Review: What a great book! It chanced to catch my eye in recently and I've found it hard to put down.

This book eloquently ties together the *entire* experience of the Sicilian immigrant before, during and after their arrival. Although it is light on the parallel history of Sicily (Sammartino's Sicily is an EZ read) the focus on the American aspect makes it that much more unique.

Yet, there is excellent treatment of what the hollow term "Italian" meant to a peasant from Sicily - not much. Once they came to the US, they were effectively lumped together with everyone from what had only recently been joined (and by force at that) into a nation. The authors also provide context to the socio-economic misery effectively inflicted upon the southern regions to the direct and exclusive benefit of northern regions.

Also demystified is the pervasive myth of the Mafia, originally perpetuated by northern Italians as reasons why their welcome in the South quickly wore out - the Sicilians were regularly maligned as genetically inferior, lazy, unintelligent and all part of the Mafia. With the constant perpetuation of the "secret-society" angle - it's has all the chracteristics of a great meme. The roots are detailed including how and who profited from this wicked myth including: opportunistic northernern Italians, sensationalist meida, ignorant Americans and isolated criminals interested in making themselves bigger than life.

It's a bitter irony that so many southern Italians immigrants and their descendants became successful in America while their own homeland refused to give then any opportunity. Armed with the facts, Italians and Italian-Americans have a chance to separate the fact from fiction.

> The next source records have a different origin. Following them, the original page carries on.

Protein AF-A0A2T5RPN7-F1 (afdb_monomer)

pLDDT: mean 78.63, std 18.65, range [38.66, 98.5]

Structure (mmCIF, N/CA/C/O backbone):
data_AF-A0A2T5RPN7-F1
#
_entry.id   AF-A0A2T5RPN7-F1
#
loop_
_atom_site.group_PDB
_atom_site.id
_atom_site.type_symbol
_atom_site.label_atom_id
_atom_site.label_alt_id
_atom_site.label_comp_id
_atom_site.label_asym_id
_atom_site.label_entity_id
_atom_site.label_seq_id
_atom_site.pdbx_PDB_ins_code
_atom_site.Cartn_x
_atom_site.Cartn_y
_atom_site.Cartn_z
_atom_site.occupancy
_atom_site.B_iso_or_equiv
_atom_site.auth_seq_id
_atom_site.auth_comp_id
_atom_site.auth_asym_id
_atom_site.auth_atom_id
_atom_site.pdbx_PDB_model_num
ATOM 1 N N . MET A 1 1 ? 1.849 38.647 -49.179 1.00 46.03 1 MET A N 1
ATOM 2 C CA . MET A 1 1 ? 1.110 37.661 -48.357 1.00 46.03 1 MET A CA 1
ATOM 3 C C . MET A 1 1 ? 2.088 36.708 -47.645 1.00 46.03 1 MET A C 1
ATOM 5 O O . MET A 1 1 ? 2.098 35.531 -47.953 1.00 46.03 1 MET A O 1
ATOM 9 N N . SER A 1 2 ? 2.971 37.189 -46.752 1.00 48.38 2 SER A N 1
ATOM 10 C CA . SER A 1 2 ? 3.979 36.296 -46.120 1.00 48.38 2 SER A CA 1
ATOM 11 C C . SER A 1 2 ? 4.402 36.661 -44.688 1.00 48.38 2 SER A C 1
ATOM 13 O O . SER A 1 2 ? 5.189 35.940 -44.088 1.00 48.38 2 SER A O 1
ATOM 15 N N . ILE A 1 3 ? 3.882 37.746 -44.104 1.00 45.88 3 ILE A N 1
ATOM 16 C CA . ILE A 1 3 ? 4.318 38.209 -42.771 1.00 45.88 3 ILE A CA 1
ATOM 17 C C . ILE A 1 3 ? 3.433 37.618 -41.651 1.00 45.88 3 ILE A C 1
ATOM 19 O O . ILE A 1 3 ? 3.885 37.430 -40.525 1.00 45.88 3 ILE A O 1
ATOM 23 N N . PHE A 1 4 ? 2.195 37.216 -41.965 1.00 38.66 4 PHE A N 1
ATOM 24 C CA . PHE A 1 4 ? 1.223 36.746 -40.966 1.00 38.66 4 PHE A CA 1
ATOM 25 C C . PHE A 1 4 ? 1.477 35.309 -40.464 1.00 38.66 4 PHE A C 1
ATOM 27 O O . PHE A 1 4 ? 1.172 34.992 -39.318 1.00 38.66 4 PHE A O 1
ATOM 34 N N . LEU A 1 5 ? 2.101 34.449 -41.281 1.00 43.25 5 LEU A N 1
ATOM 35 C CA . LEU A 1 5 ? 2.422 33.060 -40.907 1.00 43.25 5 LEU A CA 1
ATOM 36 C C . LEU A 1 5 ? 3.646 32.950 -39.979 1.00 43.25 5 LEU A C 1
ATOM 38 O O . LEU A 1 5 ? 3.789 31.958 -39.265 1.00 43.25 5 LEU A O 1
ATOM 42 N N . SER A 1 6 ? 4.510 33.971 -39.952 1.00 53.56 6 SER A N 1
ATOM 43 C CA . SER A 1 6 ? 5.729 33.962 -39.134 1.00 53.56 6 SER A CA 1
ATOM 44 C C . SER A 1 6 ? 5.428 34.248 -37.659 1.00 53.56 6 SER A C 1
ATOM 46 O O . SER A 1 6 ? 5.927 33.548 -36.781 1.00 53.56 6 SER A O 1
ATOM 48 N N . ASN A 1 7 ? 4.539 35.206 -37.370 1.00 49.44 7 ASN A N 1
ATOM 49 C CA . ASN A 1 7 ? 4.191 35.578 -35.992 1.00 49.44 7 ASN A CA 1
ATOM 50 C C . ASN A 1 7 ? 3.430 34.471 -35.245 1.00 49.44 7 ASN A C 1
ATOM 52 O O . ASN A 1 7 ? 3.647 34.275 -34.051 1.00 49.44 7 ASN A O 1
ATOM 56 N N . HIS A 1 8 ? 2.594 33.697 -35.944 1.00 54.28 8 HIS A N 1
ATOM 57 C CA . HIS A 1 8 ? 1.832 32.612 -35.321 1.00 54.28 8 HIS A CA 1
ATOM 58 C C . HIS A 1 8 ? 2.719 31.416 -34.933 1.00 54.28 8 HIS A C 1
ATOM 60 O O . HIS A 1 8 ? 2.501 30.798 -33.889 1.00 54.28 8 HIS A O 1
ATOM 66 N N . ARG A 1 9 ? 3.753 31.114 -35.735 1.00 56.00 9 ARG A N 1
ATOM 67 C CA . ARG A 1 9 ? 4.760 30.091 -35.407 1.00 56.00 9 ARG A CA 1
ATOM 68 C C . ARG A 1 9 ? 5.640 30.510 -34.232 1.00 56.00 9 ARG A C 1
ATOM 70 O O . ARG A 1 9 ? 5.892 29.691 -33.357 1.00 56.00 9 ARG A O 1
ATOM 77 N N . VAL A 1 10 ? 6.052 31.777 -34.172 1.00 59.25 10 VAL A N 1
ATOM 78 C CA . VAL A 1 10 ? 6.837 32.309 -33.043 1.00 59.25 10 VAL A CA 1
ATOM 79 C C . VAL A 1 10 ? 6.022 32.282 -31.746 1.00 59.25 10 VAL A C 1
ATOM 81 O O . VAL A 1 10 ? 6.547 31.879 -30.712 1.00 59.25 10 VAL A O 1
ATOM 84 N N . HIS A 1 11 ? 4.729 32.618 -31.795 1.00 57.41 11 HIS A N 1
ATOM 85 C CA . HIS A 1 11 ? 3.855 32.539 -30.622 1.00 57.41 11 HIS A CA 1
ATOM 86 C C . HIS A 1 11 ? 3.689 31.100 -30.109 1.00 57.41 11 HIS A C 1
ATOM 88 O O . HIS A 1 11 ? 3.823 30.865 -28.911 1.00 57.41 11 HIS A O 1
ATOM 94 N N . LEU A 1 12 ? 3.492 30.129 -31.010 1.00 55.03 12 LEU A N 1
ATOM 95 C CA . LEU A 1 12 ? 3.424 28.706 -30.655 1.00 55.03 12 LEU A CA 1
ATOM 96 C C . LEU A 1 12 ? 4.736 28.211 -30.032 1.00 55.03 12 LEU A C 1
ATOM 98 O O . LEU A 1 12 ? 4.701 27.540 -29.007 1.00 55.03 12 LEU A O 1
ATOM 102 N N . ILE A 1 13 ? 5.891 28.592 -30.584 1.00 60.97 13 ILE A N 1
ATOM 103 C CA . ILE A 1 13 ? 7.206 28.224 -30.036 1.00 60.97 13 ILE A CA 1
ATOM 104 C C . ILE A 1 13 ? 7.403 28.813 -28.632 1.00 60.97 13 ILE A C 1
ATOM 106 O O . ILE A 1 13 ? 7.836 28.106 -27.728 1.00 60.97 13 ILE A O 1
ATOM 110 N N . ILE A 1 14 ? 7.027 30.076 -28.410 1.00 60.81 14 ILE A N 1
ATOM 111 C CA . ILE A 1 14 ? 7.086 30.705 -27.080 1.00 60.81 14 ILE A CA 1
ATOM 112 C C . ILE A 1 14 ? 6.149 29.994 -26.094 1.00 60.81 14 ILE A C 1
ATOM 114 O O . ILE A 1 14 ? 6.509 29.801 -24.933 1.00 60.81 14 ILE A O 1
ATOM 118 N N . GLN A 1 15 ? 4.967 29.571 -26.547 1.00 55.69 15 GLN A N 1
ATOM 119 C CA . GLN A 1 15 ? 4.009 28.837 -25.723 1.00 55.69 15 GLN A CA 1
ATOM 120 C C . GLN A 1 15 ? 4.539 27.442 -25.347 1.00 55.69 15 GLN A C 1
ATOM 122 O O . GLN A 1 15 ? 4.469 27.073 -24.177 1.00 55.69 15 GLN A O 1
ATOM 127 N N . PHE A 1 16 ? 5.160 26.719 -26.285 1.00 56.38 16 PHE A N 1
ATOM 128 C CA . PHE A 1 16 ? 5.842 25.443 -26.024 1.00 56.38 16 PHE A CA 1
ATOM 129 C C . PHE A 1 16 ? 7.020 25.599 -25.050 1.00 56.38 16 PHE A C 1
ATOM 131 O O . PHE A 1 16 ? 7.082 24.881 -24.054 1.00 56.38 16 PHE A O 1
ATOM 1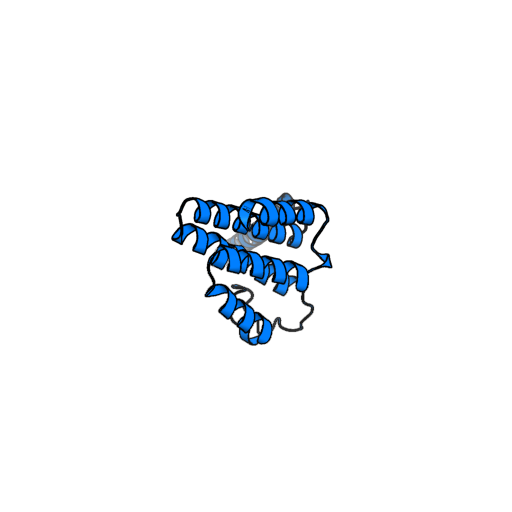38 N N . ILE A 1 17 ? 7.892 26.591 -25.263 1.00 59.34 17 ILE A N 1
ATOM 139 C CA . ILE A 1 17 ? 9.028 26.889 -24.370 1.00 59.34 17 ILE A CA 1
ATOM 140 C C . ILE A 1 17 ? 8.542 27.253 -22.962 1.00 59.34 17 ILE A C 1
ATOM 142 O O . ILE A 1 17 ? 9.169 26.891 -21.969 1.00 59.34 17 ILE A O 1
ATOM 146 N N . ASN A 1 18 ? 7.424 27.973 -22.843 1.00 61.31 18 ASN A N 1
ATOM 147 C CA . ASN A 1 18 ? 6.846 28.289 -21.541 1.00 61.31 18 ASN A CA 1
ATOM 148 C C . ASN A 1 18 ? 6.269 27.050 -20.852 1.00 61.31 18 ASN A C 1
ATOM 150 O O . ASN A 1 18 ? 6.428 26.931 -19.643 1.00 61.31 18 ASN A O 1
ATOM 154 N N . ILE A 1 19 ? 5.660 26.114 -21.584 1.00 54.72 19 ILE A N 1
ATOM 155 C CA . ILE A 1 19 ? 5.179 24.844 -21.018 1.00 54.72 19 ILE A CA 1
ATOM 156 C C . ILE A 1 19 ? 6.352 23.989 -20.519 1.00 54.72 19 ILE A C 1
ATOM 158 O O . ILE A 1 19 ? 6.271 23.446 -19.419 1.00 54.72 19 ILE A O 1
ATOM 162 N N . GLU A 1 20 ? 7.459 23.912 -21.262 1.00 57.84 20 GLU A N 1
ATOM 163 C CA . GLU A 1 20 ? 8.682 23.228 -20.810 1.00 57.84 20 GLU A CA 1
ATOM 164 C C . GLU A 1 20 ? 9.295 23.907 -19.581 1.00 57.84 20 GLU A C 1
ATOM 166 O O . GLU A 1 20 ? 9.544 23.252 -18.573 1.00 5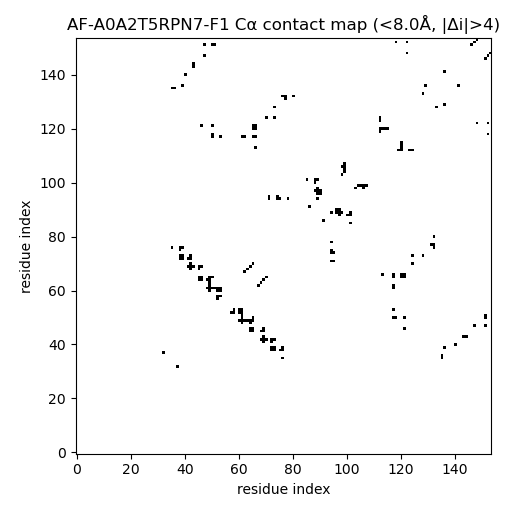7.84 20 GLU A O 1
ATOM 171 N N . LYS A 1 21 ? 9.403 25.241 -19.580 1.00 54.12 21 LYS A N 1
ATOM 172 C CA . LYS A 1 21 ? 9.865 25.996 -18.403 1.00 54.12 21 LYS A CA 1
ATOM 173 C C . LYS A 1 21 ? 8.943 25.850 -17.197 1.00 54.12 21 LYS A C 1
ATOM 175 O O . LYS A 1 21 ? 9.415 25.960 -16.069 1.00 54.12 21 LYS A O 1
ATOM 180 N N . ILE A 1 22 ? 7.640 25.654 -17.404 1.00 57.34 22 ILE A N 1
ATOM 181 C CA . ILE A 1 22 ? 6.695 25.361 -16.323 1.00 57.34 22 ILE A CA 1
ATOM 182 C C . ILE A 1 22 ? 6.920 23.934 -15.821 1.00 57.34 22 ILE A C 1
ATOM 184 O O . ILE A 1 22 ? 6.980 23.763 -14.609 1.00 57.34 22 ILE A O 1
ATOM 188 N N . LYS A 1 23 ? 7.133 22.933 -16.687 1.00 53.00 23 LYS A N 1
ATOM 189 C CA . LYS A 1 23 ? 7.520 21.575 -16.252 1.00 53.00 23 LYS A CA 1
ATOM 190 C C . LYS A 1 23 ? 8.791 21.604 -15.401 1.00 53.00 23 LYS A C 1
ATOM 192 O O . LYS A 1 23 ? 8.786 21.048 -14.307 1.00 53.00 23 LYS A O 1
ATOM 197 N N . ASP A 1 24 ? 9.806 22.350 -15.828 1.00 49.59 24 ASP A N 1
ATOM 198 C CA . ASP A 1 24 ? 11.061 22.486 -15.084 1.00 49.59 24 ASP A CA 1
ATOM 199 C C . ASP A 1 24 ? 10.870 23.245 -13.764 1.00 49.59 24 ASP A C 1
ATOM 201 O O . ASP A 1 24 ? 11.338 22.805 -12.720 1.00 49.59 24 ASP A O 1
ATOM 205 N N . LYS A 1 25 ? 10.114 24.349 -13.746 1.00 48.72 25 LYS A N 1
ATOM 206 C CA . LYS A 1 25 ? 9.853 25.114 -12.511 1.00 48.72 25 LYS A CA 1
ATOM 207 C C . LYS A 1 25 ? 8.947 24.387 -11.517 1.00 48.72 25 LYS A C 1
ATOM 209 O O . LYS A 1 25 ? 9.113 24.585 -10.316 1.00 48.72 25 LYS A O 1
ATOM 214 N N . THR A 1 26 ? 8.036 23.540 -11.994 1.00 43.78 26 THR A N 1
ATOM 215 C CA . THR A 1 26 ? 7.207 22.686 -11.126 1.00 43.78 26 THR A CA 1
ATOM 216 C C . THR A 1 26 ? 8.049 21.564 -10.508 1.00 43.78 26 THR A C 1
ATOM 218 O O . THR A 1 26 ? 7.790 21.184 -9.373 1.00 43.78 26 THR A O 1
ATOM 221 N N . ASN A 1 27 ? 9.104 21.117 -11.204 1.00 46.50 27 ASN A N 1
ATOM 222 C CA . ASN A 1 27 ? 10.089 20.141 -10.722 1.00 46.50 27 ASN A CA 1
ATOM 223 C C . ASN A 1 27 ? 11.110 20.758 -9.732 1.00 46.50 27 ASN A C 1
ATOM 225 O O . ASN A 1 27 ? 11.559 20.120 -8.785 1.00 46.50 27 ASN A O 1
ATOM 229 N N . ILE A 1 28 ? 11.442 22.047 -9.879 1.00 46.44 28 ILE A N 1
ATOM 230 C CA . ILE A 1 28 ? 12.449 22.726 -9.038 1.00 46.44 28 ILE A CA 1
ATOM 231 C C . ILE A 1 28 ? 11.950 23.022 -7.607 1.00 46.44 28 ILE A C 1
ATOM 233 O O . ILE A 1 28 ? 12.766 23.109 -6.691 1.00 46.44 28 ILE A O 1
ATOM 237 N N . GLN A 1 29 ? 10.640 23.132 -7.353 1.00 44.06 29 GLN A N 1
ATOM 238 C CA . GLN A 1 29 ? 10.109 23.340 -5.988 1.00 44.06 29 GLN A CA 1
ATOM 239 C C . GLN A 1 29 ? 9.886 22.047 -5.185 1.00 44.06 29 GLN A C 1
ATOM 241 O O . GLN A 1 29 ? 9.733 22.109 -3.968 1.00 44.06 29 GLN A O 1
ATOM 246 N N . THR A 1 30 ? 9.946 20.880 -5.829 1.00 40.66 30 THR A N 1
ATOM 247 C CA . THR A 1 30 ? 9.884 19.543 -5.202 1.00 40.66 30 THR A CA 1
ATOM 248 C C . THR A 1 30 ? 11.271 19.007 -4.794 1.00 40.66 30 THR A C 1
ATOM 250 O O . THR A 1 30 ? 11.395 17.910 -4.259 1.00 40.66 30 THR A O 1
ATOM 253 N N . SER A 1 31 ? 12.325 19.798 -5.013 1.00 43.41 31 SER A N 1
ATOM 254 C CA . SER A 1 31 ? 13.7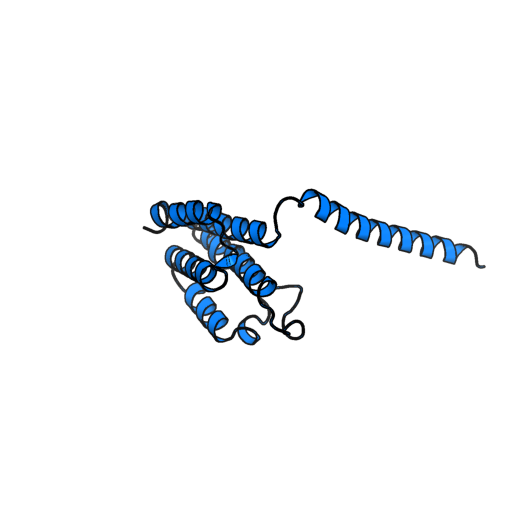27 19.381 -5.183 1.00 43.41 31 SER A CA 1
ATOM 255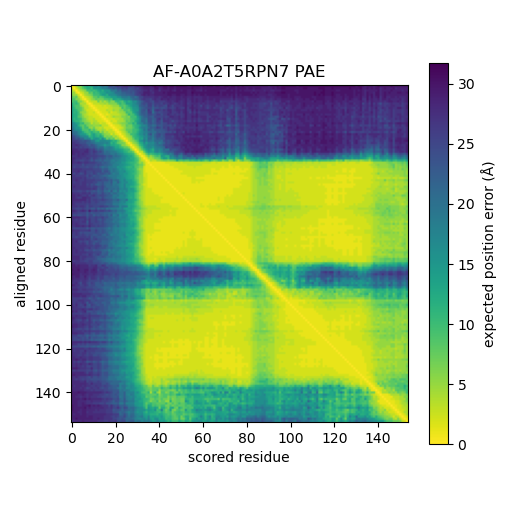 C C . SER A 1 31 ? 14.530 18.968 -3.936 1.00 43.41 31 SER A C 1
ATOM 257 O O . SER A 1 31 ? 15.755 18.899 -4.011 1.00 43.41 31 SER A O 1
ATOM 259 N N . SER A 1 32 ? 13.901 18.652 -2.799 1.00 47.06 32 SER A N 1
ATOM 260 C CA . SER A 1 32 ? 14.619 18.078 -1.638 1.00 47.06 32 SER A CA 1
ATOM 261 C C . SER A 1 32 ? 14.288 16.609 -1.362 1.00 47.06 32 SER A C 1
ATOM 263 O O . SER A 1 32 ? 14.955 15.999 -0.527 1.00 47.06 32 SER A O 1
ATOM 265 N N . TYR A 1 33 ? 13.284 16.047 -2.032 1.00 50.97 33 TYR A N 1
ATOM 266 C CA . TYR A 1 33 ? 12.868 14.657 -1.870 1.00 50.97 33 TYR A CA 1
ATOM 267 C C . TYR A 1 33 ? 13.182 13.889 -3.148 1.00 50.97 33 TYR A C 1
ATOM 269 O O . TYR A 1 33 ? 12.912 14.390 -4.240 1.00 50.97 33 TYR A O 1
ATOM 277 N N . SER A 1 34 ? 13.735 12.675 -3.036 1.00 66.19 34 SER A N 1
ATOM 278 C CA . SER A 1 34 ? 13.715 11.783 -4.197 1.00 66.19 34 SER A CA 1
ATOM 279 C C . SER A 1 34 ? 12.258 11.432 -4.507 1.00 66.19 34 SER A C 1
ATOM 281 O O . SER A 1 34 ? 11.435 11.295 -3.598 1.00 66.19 34 SER A O 1
ATOM 283 N N . ASP A 1 35 ? 11.921 11.269 -5.786 1.00 83.00 35 ASP A N 1
ATOM 284 C CA . ASP A 1 35 ? 10.562 10.875 -6.179 1.00 83.00 35 ASP A CA 1
ATOM 285 C C . ASP A 1 35 ? 10.102 9.594 -5.457 1.00 83.00 35 ASP A C 1
ATOM 287 O O . ASP A 1 35 ? 8.930 9.472 -5.105 1.00 83.00 35 ASP A O 1
ATOM 291 N N . ASN A 1 36 ? 11.027 8.661 -5.190 1.00 89.06 36 ASN A N 1
ATOM 292 C CA . ASN A 1 36 ? 10.760 7.430 -4.441 1.00 89.06 36 ASN A CA 1
ATOM 293 C C . ASN A 1 36 ? 10.341 7.722 -3.000 1.00 89.06 36 ASN A C 1
ATOM 295 O O . ASN A 1 36 ? 9.345 7.191 -2.517 1.00 89.06 36 ASN A O 1
ATOM 299 N N . GLU A 1 37 ? 11.056 8.614 -2.322 1.00 89.38 37 GLU A N 1
ATOM 300 C CA . GLU A 1 37 ? 10.755 8.996 -0.946 1.00 89.38 37 GLU A CA 1
ATOM 301 C C . GLU A 1 37 ? 9.359 9.616 -0.839 1.00 89.38 37 GLU A C 1
ATOM 303 O O . GLU A 1 37 ? 8.575 9.240 0.032 1.00 89.38 37 GLU A O 1
ATOM 308 N N . LEU A 1 38 ? 8.998 10.486 -1.788 1.00 89.38 38 LEU A N 1
ATOM 309 C CA . LEU A 1 38 ? 7.655 11.058 -1.866 1.00 89.38 38 LEU A CA 1
ATOM 310 C C . LEU A 1 38 ? 6.583 9.983 -2.102 1.00 89.38 38 LEU A C 1
ATOM 312 O O . LEU A 1 38 ? 5.514 10.023 -1.486 1.00 89.38 38 LEU A O 1
ATOM 316 N N . LEU A 1 39 ? 6.836 9.023 -2.994 1.00 92.44 39 LEU A N 1
ATOM 317 C CA . LEU A 1 39 ? 5.900 7.933 -3.270 1.00 92.44 39 LEU A CA 1
ATOM 318 C C . LEU A 1 39 ? 5.716 7.012 -2.056 1.00 92.44 39 LEU A C 1
ATOM 320 O O . LEU A 1 39 ? 4.577 6.645 -1.761 1.00 92.44 39 LEU A O 1
ATOM 324 N N . ILE A 1 40 ? 6.788 6.698 -1.320 1.00 93.44 40 ILE A N 1
ATOM 325 C CA . ILE A 1 40 ? 6.734 5.913 -0.077 1.00 93.44 40 ILE A CA 1
ATOM 326 C C . ILE A 1 40 ? 5.928 6.661 0.986 1.00 93.44 40 ILE A C 1
ATOM 328 O O . ILE A 1 40 ? 5.033 6.091 1.610 1.00 93.44 40 ILE A O 1
ATOM 332 N N . GLU A 1 41 ? 6.169 7.956 1.173 1.00 91.88 41 GLU A N 1
ATOM 333 C CA . GLU A 1 41 ? 5.417 8.758 2.142 1.00 91.88 41 GLU A CA 1
ATOM 334 C C . GLU A 1 41 ? 3.929 8.846 1.791 1.00 91.88 41 GLU A C 1
ATOM 336 O O . GLU A 1 41 ? 3.070 8.729 2.671 1.00 91.88 41 GLU A O 1
ATOM 341 N N . GLN A 1 42 ? 3.599 8.979 0.505 1.00 94.31 42 GLN A N 1
ATOM 342 C CA . GLN A 1 42 ? 2.217 8.932 0.029 1.00 94.31 42 GLN A CA 1
ATOM 343 C C . GLN A 1 42 ? 1.591 7.546 0.214 1.00 94.31 42 GLN A C 1
ATOM 345 O O . GLN A 1 42 ? 0.425 7.459 0.602 1.00 94.31 42 GLN A O 1
ATOM 350 N N . PHE A 1 43 ? 2.332 6.469 -0.041 1.00 95.62 43 PHE A N 1
ATOM 351 C CA . PHE A 1 43 ? 1.889 5.099 0.212 1.00 95.62 43 PHE A CA 1
ATOM 352 C C . PHE A 1 43 ? 1.516 4.905 1.689 1.00 95.62 43 PHE A C 1
ATOM 354 O O . PHE A 1 43 ? 0.362 4.599 2.000 1.00 95.62 43 PHE A O 1
ATOM 361 N N . ILE A 1 44 ? 2.453 5.196 2.597 1.00 93.81 44 ILE A N 1
ATOM 362 C CA . ILE A 1 44 ? 2.285 5.076 4.054 1.00 93.81 44 ILE A CA 1
ATOM 363 C C . ILE A 1 44 ? 1.117 5.946 4.532 1.00 93.81 44 ILE A C 1
ATOM 365 O O . ILE A 1 44 ? 0.248 5.480 5.270 1.00 93.81 44 ILE A O 1
ATOM 369 N N . THR A 1 45 ? 1.042 7.197 4.072 1.00 94.06 45 THR A N 1
ATOM 370 C CA . THR A 1 45 ? -0.040 8.122 4.442 1.00 94.06 45 THR A CA 1
ATOM 371 C C . THR A 1 45 ? -1.409 7.576 4.038 1.00 94.06 45 THR A C 1
ATOM 373 O O . THR A 1 45 ? -2.348 7.615 4.835 1.00 94.06 45 THR A O 1
ATOM 376 N N . ASN A 1 46 ? -1.540 7.033 2.824 1.00 97.25 46 ASN A N 1
ATOM 377 C CA . ASN A 1 46 ? -2.796 6.445 2.364 1.00 97.25 46 ASN A CA 1
ATOM 378 C C . ASN A 1 46 ? -3.196 5.222 3.204 1.00 97.25 46 ASN A C 1
ATOM 380 O O . ASN A 1 46 ? -4.378 5.085 3.522 1.00 97.25 46 ASN A O 1
ATOM 384 N N . LEU A 1 47 ? -2.243 4.382 3.627 1.00 95.62 47 LEU A N 1
ATOM 385 C CA . LEU A 1 47 ? -2.528 3.274 4.546 1.00 95.62 47 LEU A CA 1
ATOM 386 C C . LEU A 1 47 ? -3.035 3.778 5.904 1.00 95.62 47 LEU A C 1
ATOM 388 O O . LEU A 1 47 ? -4.100 3.348 6.346 1.00 95.62 47 LEU A O 1
ATOM 392 N N . VAL A 1 48 ? -2.345 4.741 6.531 1.00 93.00 48 VAL A N 1
ATOM 393 C CA . VAL A 1 48 ? -2.758 5.331 7.824 1.00 93.00 48 VAL A CA 1
ATOM 394 C C . VAL A 1 48 ? -4.170 5.901 7.740 1.00 93.00 48 VAL A C 1
ATOM 396 O O . VAL A 1 48 ? -5.022 5.616 8.586 1.00 93.00 48 VAL A O 1
ATOM 399 N N . VAL A 1 49 ? -4.436 6.713 6.712 1.00 94.62 49 VAL A N 1
ATOM 400 C CA . VAL A 1 49 ? -5.750 7.332 6.518 1.00 94.62 49 VAL A CA 1
ATOM 401 C C . VAL A 1 49 ? -6.803 6.258 6.277 1.00 94.62 49 VAL A C 1
ATOM 403 O O . VAL A 1 49 ? -7.850 6.289 6.922 1.00 94.62 49 VAL A O 1
ATOM 406 N N . GLY A 1 50 ? -6.530 5.295 5.399 1.00 96.44 50 GLY A N 1
ATOM 407 C CA . GLY A 1 50 ? -7.455 4.223 5.055 1.00 96.44 50 GLY A CA 1
ATOM 408 C C . GLY A 1 50 ? -7.830 3.343 6.247 1.00 96.44 50 GLY A C 1
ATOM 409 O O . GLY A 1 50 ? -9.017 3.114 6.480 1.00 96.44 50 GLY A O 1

I'm a 3rd generation (Sicilian-Calabrese) American originally from Chicago, and the book rang true again and again. My experiences, the stories that I'd heard from family and friends, the make-up of the neighborhood I grew up in and how the media often portrays Italians.

I recommend this book for all Italians, Italian-Americans and especially those of southern Italian descent. I'd even recommend this book to people that have friends and family that are Italian or have any interest in the culture.

Bravissimo to the authors for writing a detailed, well researched treatise on what for many of us has been unwritten until now.